Evaporation of Droplets of Binary Mixtures of Lower Monohydric Alcohols in Heated Air


  • O.K. Kopiyka Odesa I.I. Mechnikov National University
  • V.V. Kalinchak Odesa I.I. Mechnikov National University
  • A.S. Chernenko Odesa I.I. Mechnikov National University




evaporation, alcohols, solution, droplet, thermocouple


The results obtained while studying the evaporation process of single droplets of lower alcohols – ethanol, butanol, and their binary mixtures – with initial droplet sizes of 1.5–2.5 mm in heated air at the atmospheric pressure are reported. It is shown that the second inflection points in the time dependences of the temperature and the squared droplet diameter allow the evaporation time interval to be divided into two stages: 1) the simultaneous evaporation of both alcohols with a higher content of the more volatile alcohol and 2) the evaporation of the less volatile alcohol. The application of a thermocouple, which was heated in the oven under experimental conditions, diminished the droplet evaporation time and increased the stationary temperature of the droplet evaporation.

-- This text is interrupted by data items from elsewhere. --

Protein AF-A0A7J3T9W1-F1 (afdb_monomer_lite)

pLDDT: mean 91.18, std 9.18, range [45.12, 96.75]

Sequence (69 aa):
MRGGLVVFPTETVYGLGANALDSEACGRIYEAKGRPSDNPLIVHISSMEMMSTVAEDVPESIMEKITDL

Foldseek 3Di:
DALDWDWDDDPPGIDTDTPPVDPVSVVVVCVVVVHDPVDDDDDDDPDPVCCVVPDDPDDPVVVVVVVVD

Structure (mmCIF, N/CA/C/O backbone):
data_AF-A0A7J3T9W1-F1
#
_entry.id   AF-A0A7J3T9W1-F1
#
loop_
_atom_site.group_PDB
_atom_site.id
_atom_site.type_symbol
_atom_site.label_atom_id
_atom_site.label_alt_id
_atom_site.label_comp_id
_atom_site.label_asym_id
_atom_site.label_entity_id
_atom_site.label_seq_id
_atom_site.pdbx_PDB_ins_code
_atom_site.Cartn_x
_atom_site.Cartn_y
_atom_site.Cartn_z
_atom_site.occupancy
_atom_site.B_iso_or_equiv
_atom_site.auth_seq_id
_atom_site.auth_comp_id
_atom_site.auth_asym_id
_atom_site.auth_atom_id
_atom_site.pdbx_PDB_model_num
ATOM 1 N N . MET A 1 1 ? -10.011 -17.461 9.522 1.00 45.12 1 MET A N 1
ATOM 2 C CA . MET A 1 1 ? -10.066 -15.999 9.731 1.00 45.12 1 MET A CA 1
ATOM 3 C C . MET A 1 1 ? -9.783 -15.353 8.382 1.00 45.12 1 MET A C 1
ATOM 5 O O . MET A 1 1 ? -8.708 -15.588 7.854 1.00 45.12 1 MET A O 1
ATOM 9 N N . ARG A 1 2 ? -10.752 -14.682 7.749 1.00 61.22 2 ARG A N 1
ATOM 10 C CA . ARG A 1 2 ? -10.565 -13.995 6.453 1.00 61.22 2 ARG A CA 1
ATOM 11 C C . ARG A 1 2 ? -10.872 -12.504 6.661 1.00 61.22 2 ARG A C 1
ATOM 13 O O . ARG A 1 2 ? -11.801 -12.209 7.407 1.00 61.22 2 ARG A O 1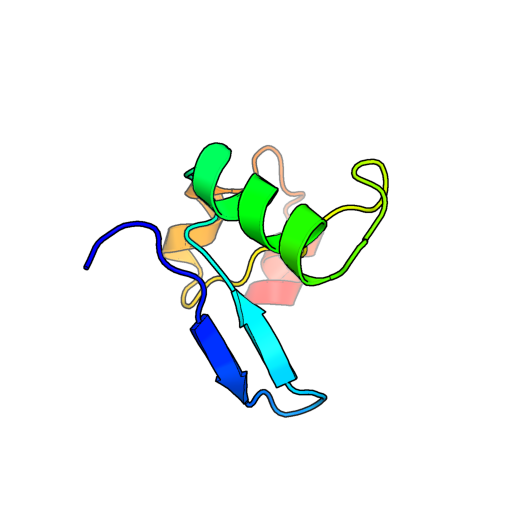
ATOM 20 N N . GLY A 1 3 ? -10.072 -11.602 6.083 1.00 66.00 3 GLY A N 1
ATOM 21 C CA . GLY A 1 3 ? -10.272 -10.139 6.169 1.00 66.00 3 GLY A CA 1
ATOM 22 C C . GLY A 1 3 ? -9.841 -9.467 7.487 1.00 66.00 3 GLY A C 1
ATOM 23 O O . GLY A 1 3 ? -10.332 -8.391 7.823 1.00 66.00 3 GLY A O 1
ATOM 24 N N . GLY A 1 4 ? -8.976 -10.112 8.278 1.00 86.88 4 GLY A N 1
ATOM 25 C CA . GLY A 1 4 ? -8.439 -9.541 9.520 1.00 86.88 4 GLY A CA 1
ATOM 26 C C . GLY A 1 4 ? -7.229 -8.634 9.285 1.00 86.88 4 GLY A C 1
ATOM 27 O O . GLY A 1 4 ? -6.535 -8.772 8.279 1.00 86.88 4 GLY A O 1
ATOM 28 N N . LEU A 1 5 ? -6.969 -7.738 10.237 1.00 95.06 5 LEU A N 1
ATOM 29 C CA . LEU A 1 5 ? -5.754 -6.926 10.266 1.00 95.06 5 LEU A CA 1
ATOM 30 C C . LEU A 1 5 ? -4.564 -7.754 10.758 1.00 95.06 5 LEU A C 1
ATOM 32 O O . LEU A 1 5 ? -4.695 -8.527 11.709 1.00 95.06 5 LEU A O 1
ATOM 36 N N . VAL A 1 6 ? -3.400 -7.562 10.141 1.00 96.12 6 VAL A N 1
ATOM 37 C CA . VAL A 1 6 ? -2.153 -8.246 10.501 1.00 96.12 6 VAL A CA 1
ATOM 38 C C . VAL A 1 6 ? -1.059 -7.219 10.734 1.00 96.12 6 VAL A C 1
ATOM 40 O O . VAL A 1 6 ? -0.817 -6.360 9.889 1.00 96.12 6 VAL A O 1
ATOM 43 N N . VAL A 1 7 ? -0.372 -7.323 11.868 1.00 96.31 7 VAL A N 1
ATOM 44 C CA . VAL A 1 7 ? 0.858 -6.569 12.116 1.00 96.31 7 VAL A CA 1
ATOM 45 C C . VAL A 1 7 ? 2.042 -7.431 11.699 1.00 96.31 7 VAL A C 1
ATOM 47 O O . VAL A 1 7 ? 2.140 -8.579 12.129 1.00 96.31 7 VAL A O 1
ATOM 50 N N . PHE A 1 8 ? 2.931 -6.894 10.868 1.00 95.69 8 PHE A N 1
ATOM 51 C CA . PHE A 1 8 ? 4.106 -7.616 10.380 1.00 95.69 8 PHE A CA 1
ATOM 52 C C . PHE A 1 8 ? 5.352 -6.720 10.393 1.00 95.69 8 PHE A C 1
ATOM 54 O O . PHE A 1 8 ? 5.235 -5.507 10.191 1.00 95.69 8 PHE A O 1
ATOM 61 N N . PRO A 1 9 ? 6.543 -7.282 10.664 1.00 96.12 9 PRO A N 1
ATOM 62 C CA . PRO A 1 9 ? 7.787 -6.532 10.585 1.00 96.12 9 PRO A CA 1
ATOM 63 C C . PRO A 1 9 ? 8.181 -6.285 9.122 1.00 96.12 9 PRO A C 1
ATOM 65 O O . PRO A 1 9 ? 7.933 -7.122 8.256 1.00 96.12 9 PRO A O 1
ATOM 68 N N . THR A 1 10 ? 8.846 -5.161 8.867 1.00 93.50 10 THR A N 1
ATOM 69 C CA . THR A 1 10 ? 9.601 -4.901 7.628 1.00 93.50 10 THR A CA 1
ATOM 70 C C . THR A 1 10 ? 11.025 -4.478 7.991 1.00 93.50 10 THR A C 1
ATOM 72 O O . THR A 1 10 ? 11.353 -4.412 9.179 1.00 93.50 10 THR A O 1
ATOM 75 N N . GLU A 1 11 ? 11.886 -4.209 7.005 1.00 93.50 11 GLU A N 1
ATOM 76 C CA . GLU A 1 11 ? 13.244 -3.725 7.285 1.00 93.50 11 GLU A CA 1
ATOM 77 C C . GLU A 1 11 ? 13.255 -2.284 7.828 1.00 93.50 11 GLU A C 1
ATOM 79 O O . GLU A 1 11 ? 14.155 -1.934 8.589 1.00 93.50 11 GLU A O 1
ATOM 84 N N . THR A 1 12 ? 12.231 -1.477 7.522 1.00 92.00 12 THR A N 1
ATOM 85 C CA . THR A 1 12 ? 12.098 -0.097 8.019 1.00 92.00 12 THR A CA 1
ATOM 86 C C . THR A 1 12 ? 11.299 0.002 9.321 1.00 92.00 12 THR A C 1
ATOM 88 O O . THR A 1 12 ? 11.798 0.486 10.336 1.00 92.00 12 THR A O 1
ATOM 91 N N . VAL A 1 13 ? 10.029 -0.410 9.298 1.00 95.62 13 VAL A N 1
ATOM 92 C CA . VAL A 1 13 ? 9.058 -0.238 10.393 1.00 95.62 13 VAL A CA 1
ATOM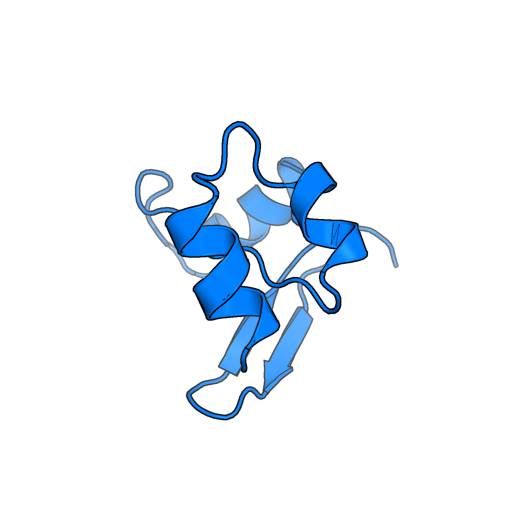 93 C C . VAL A 1 13 ? 8.043 -1.383 10.431 1.00 95.62 13 VAL A C 1
ATOM 95 O O . VAL A 1 13 ? 7.944 -2.189 9.510 1.00 95.62 13 VAL A O 1
ATOM 98 N N . TYR A 1 14 ? 7.228 -1.462 11.482 1.00 95.62 14 TYR A N 1
ATOM 99 C CA . TYR A 1 14 ? 6.092 -2.385 11.482 1.00 95.62 14 TYR A CA 1
ATOM 100 C C . TYR A 1 14 ? 4.971 -1.894 10.560 1.00 95.62 14 TYR A C 1
ATOM 102 O O . TYR A 1 14 ? 4.533 -0.742 10.628 1.00 95.62 14 TYR A O 1
ATOM 110 N N . GLY A 1 15 ? 4.469 -2.805 9.730 1.00 95.12 15 GLY A N 1
ATOM 111 C CA . GLY A 1 15 ? 3.281 -2.617 8.912 1.00 95.12 15 GLY A CA 1
ATOM 112 C C . GLY A 1 15 ? 2.017 -3.067 9.644 1.00 95.12 15 GLY A C 1
ATOM 113 O O . GLY A 1 15 ? 2.041 -4.023 10.415 1.00 95.12 15 GLY A O 1
ATOM 114 N N . LEU A 1 16 ? 0.899 -2.391 9.368 1.00 96.75 16 LEU A N 1
ATOM 115 C CA . LEU A 1 16 ? -0.449 -2.896 9.643 1.00 96.75 16 LEU A CA 1
ATOM 116 C C . LEU A 1 16 ? -1.095 -3.153 8.285 1.00 96.75 16 LEU A C 1
ATOM 118 O O . LEU A 1 16 ? -1.370 -2.196 7.559 1.00 96.75 16 LEU A O 1
ATOM 122 N N . GLY A 1 17 ? -1.268 -4.422 7.943 1.00 95.69 17 GLY A N 1
ATOM 123 C CA . GLY A 1 17 ? -1.751 -4.878 6.648 1.00 95.69 17 GLY A CA 1
ATOM 124 C C . GLY A 1 17 ? -3.127 -5.523 6.710 1.00 95.69 17 GLY A C 1
ATOM 125 O O . GLY A 1 17 ? -3.595 -5.969 7.758 1.00 95.69 17 GLY A O 1
ATOM 126 N N . ALA A 1 18 ? -3.745 -5.583 5.539 1.00 96.38 18 ALA A N 1
ATOM 127 C CA . ALA A 1 18 ? -4.985 -6.275 5.235 1.00 96.38 18 ALA A CA 1
ATOM 128 C C . ALA A 1 18 ? -4.939 -6.700 3.755 1.00 96.38 18 ALA A C 1
ATOM 130 O O . ALA A 1 18 ? -3.975 -6.386 3.052 1.00 96.38 18 ALA A O 1
ATOM 131 N N . ASN A 1 19 ? -5.958 -7.411 3.268 1.00 95.50 19 ASN A N 1
ATOM 132 C CA . ASN A 1 19 ? -6.045 -7.735 1.844 1.00 95.50 19 ASN A CA 1
ATOM 133 C C . ASN A 1 19 ? -6.285 -6.456 1.021 1.00 95.50 19 ASN A C 1
ATOM 135 O O . ASN A 1 19 ? -7.339 -5.844 1.149 1.00 95.50 19 ASN A O 1
ATOM 139 N N . ALA A 1 20 ? -5.333 -6.087 0.159 1.00 95.38 20 ALA A N 1
ATOM 140 C CA . ALA A 1 20 ? -5.394 -4.863 -0.643 1.00 95.38 20 ALA A CA 1
ATOM 141 C C . ALA A 1 20 ? -6.562 -4.832 -1.648 1.00 95.38 20 ALA A C 1
ATOM 143 O O . ALA A 1 20 ? -7.011 -3.753 -2.020 1.00 95.38 20 ALA A O 1
ATOM 144 N N . LEU A 1 21 ? -7.069 -5.999 -2.062 1.00 94.38 21 LEU A N 1
ATOM 145 C CA . LEU A 1 21 ? -8.201 -6.124 -2.991 1.00 94.38 21 LEU A CA 1
ATOM 146 C C . LEU A 1 21 ? -9.567 -6.132 -2.281 1.00 94.38 21 LEU A C 1
ATOM 148 O O . LEU A 1 21 ? -10.599 -6.304 -2.923 1.00 94.38 21 LEU A O 1
ATOM 152 N N . ASP A 1 22 ? -9.581 -5.979 -0.956 1.00 95.19 22 ASP A N 1
ATOM 153 C CA . ASP A 1 22 ? -10.783 -5.952 -0.128 1.00 95.19 22 ASP A CA 1
ATOM 154 C C . ASP A 1 22 ? -10.928 -4.563 0.508 1.00 95.19 22 ASP A C 1
ATOM 156 O O . ASP A 1 22 ? -10.224 -4.202 1.456 1.00 95.19 22 ASP A O 1
ATOM 160 N N . SER A 1 23 ? -11.856 -3.764 -0.024 1.00 93.69 23 SER A N 1
ATOM 161 C CA . SER A 1 23 ? -12.089 -2.395 0.443 1.00 93.69 23 SER A CA 1
ATOM 162 C C . SER A 1 23 ? -12.531 -2.329 1.906 1.00 93.69 23 SER A C 1
ATOM 164 O O . SER A 1 23 ? -12.179 -1.376 2.600 1.00 93.69 23 SER A O 1
ATOM 166 N N . GLU A 1 24 ? -13.273 -3.329 2.396 1.00 94.25 24 GLU A N 1
ATOM 167 C CA . GLU A 1 24 ? -13.701 -3.378 3.798 1.00 94.25 24 GLU A CA 1
ATOM 168 C C . GLU A 1 24 ? -12.492 -3.624 4.708 1.00 94.25 24 GLU A C 1
ATOM 170 O O . GLU A 1 24 ? -12.313 -2.953 5.726 1.00 94.25 24 GLU A O 1
ATOM 175 N N . ALA A 1 25 ? -11.606 -4.538 4.309 1.00 95.19 25 ALA A N 1
ATOM 176 C CA . ALA A 1 25 ? -10.390 -4.835 5.055 1.00 95.19 25 ALA A CA 1
ATOM 177 C C . ALA A 1 25 ? -9.420 -3.635 5.088 1.00 95.19 25 ALA A C 1
ATOM 179 O O . ALA A 1 25 ? -8.837 -3.345 6.136 1.00 95.19 25 ALA A O 1
ATOM 180 N N . CYS A 1 26 ? -9.293 -2.894 3.983 1.00 94.06 26 CYS A N 1
ATOM 181 C CA . CYS A 1 26 ? -8.551 -1.630 3.934 1.00 94.06 26 CYS A CA 1
ATOM 182 C C . CYS A 1 26 ? -9.184 -0.546 4.822 1.00 94.06 26 CYS A C 1
ATOM 184 O O . CYS A 1 26 ? -8.463 0.163 5.525 1.00 94.06 26 CYS A O 1
ATOM 186 N N . GLY A 1 27 ? -10.518 -0.449 4.859 1.00 94.56 27 GLY A N 1
ATOM 187 C CA . GLY A 1 27 ? -11.249 0.460 5.751 1.00 94.56 27 GLY A CA 1
ATOM 188 C C . GLY A 1 27 ? -10.875 0.267 7.223 1.00 94.56 27 GLY A C 1
ATOM 189 O O . GLY A 1 27 ? -10.564 1.228 7.927 1.00 94.56 27 GLY A O 1
ATOM 190 N N . ARG A 1 28 ? -10.754 -0.990 7.659 1.00 94.88 28 ARG A N 1
ATOM 191 C CA . ARG A 1 28 ? -10.338 -1.335 9.029 1.00 94.88 28 ARG A CA 1
ATOM 192 C C . ARG A 1 28 ? -8.927 -0.841 9.375 1.00 94.88 28 ARG A C 1
ATOM 194 O O . ARG A 1 28 ? -8.660 -0.569 10.543 1.00 94.88 28 ARG A O 1
ATOM 201 N N . ILE A 1 29 ? -8.018 -0.693 8.401 1.00 95.50 29 ILE A N 1
ATOM 202 C CA . ILE A 1 29 ? -6.683 -0.104 8.636 1.00 95.50 29 ILE A CA 1
ATOM 203 C C . ILE A 1 29 ? -6.817 1.375 9.015 1.00 95.50 29 ILE A C 1
ATOM 205 O O . ILE A 1 29 ? -6.138 1.831 9.939 1.00 95.50 29 ILE A O 1
ATOM 209 N N . TYR A 1 30 ? -7.674 2.120 8.309 1.00 95.62 30 TYR A N 1
ATOM 210 C CA . TYR A 1 30 ? -7.930 3.533 8.593 1.00 95.62 30 TYR A CA 1
ATOM 211 C C . TYR A 1 30 ? -8.548 3.717 9.977 1.00 95.62 30 TYR A C 1
ATOM 213 O O . TYR A 1 30 ? -8.031 4.504 10.772 1.00 95.62 30 TYR A O 1
ATOM 221 N N . GLU A 1 31 ? -9.577 2.928 10.292 1.00 95.19 31 GLU A N 1
ATOM 222 C CA . GLU A 1 31 ? -10.240 2.928 11.599 1.00 95.19 31 GLU A CA 1
ATOM 223 C C . GLU A 1 31 ? -9.261 2.606 12.733 1.00 95.19 31 GLU A C 1
ATOM 225 O O . GLU A 1 31 ? -9.148 3.369 13.691 1.00 95.19 31 GLU A O 1
ATOM 230 N N . ALA A 1 3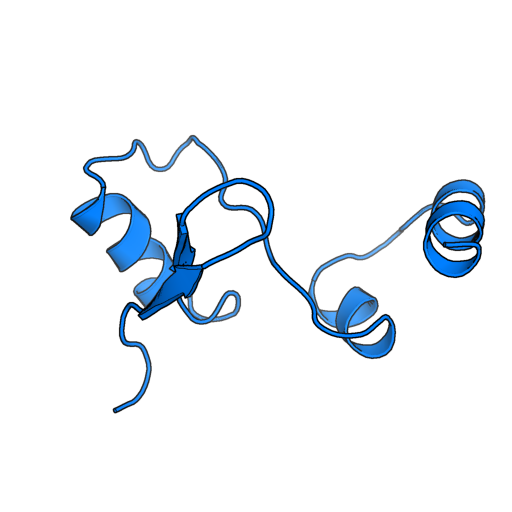2 ? -8.488 1.521 12.605 1.00 94.50 32 ALA A N 1
ATOM 231 C CA . ALA A 1 32 ? -7.555 1.083 13.641 1.00 94.50 32 ALA A CA 1
ATOM 232 C C . ALA A 1 32 ? -6.423 2.089 13.906 1.00 94.50 32 ALA A C 1
ATOM 234 O O . ALA A 1 32 ? -5.932 2.180 15.030 1.00 94.50 32 ALA A O 1
ATOM 235 N N . LYS A 1 33 ? -5.993 2.840 12.884 1.00 92.81 33 LYS A N 1
ATOM 236 C CA . LYS A 1 33 ? -4.951 3.872 13.017 1.00 92.81 33 LYS A CA 1
ATOM 237 C C . LYS A 1 33 ? -5.497 5.254 13.377 1.00 92.81 33 LYS A C 1
ATOM 239 O O . LYS A 1 33 ? -4.693 6.143 13.643 1.00 92.81 33 LYS A O 1
ATOM 244 N N . GLY A 1 34 ? -6.815 5.466 13.319 1.00 93.56 34 GLY A N 1
ATOM 245 C CA . GLY A 1 34 ? -7.395 6.812 13.323 1.00 93.56 34 GLY A CA 1
ATOM 246 C C . GLY A 1 34 ? -6.857 7.675 12.174 1.00 93.56 34 GLY A C 1
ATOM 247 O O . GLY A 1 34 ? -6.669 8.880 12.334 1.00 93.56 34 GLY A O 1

At air temperatures higher than the boiling point of the liquid fuel, the temperature difference between the gaseous medium and the evaporating droplet surface depended linearly on the gaseous environment temperature. We propose a formula for calculating the evaporation temperature for a droplet of a binary solution in heated air, which allows estimating the temperature at which the quasi-stationary evaporation of the droplet begins provided a low rate of temperature growth. In the calculations, temperature dependence of the specific vaporization heats and the difference of the Lewis number from unit. The emphasis is made on the necessity of taking the Stefan flow into account when performing the physical and mathematical simulations.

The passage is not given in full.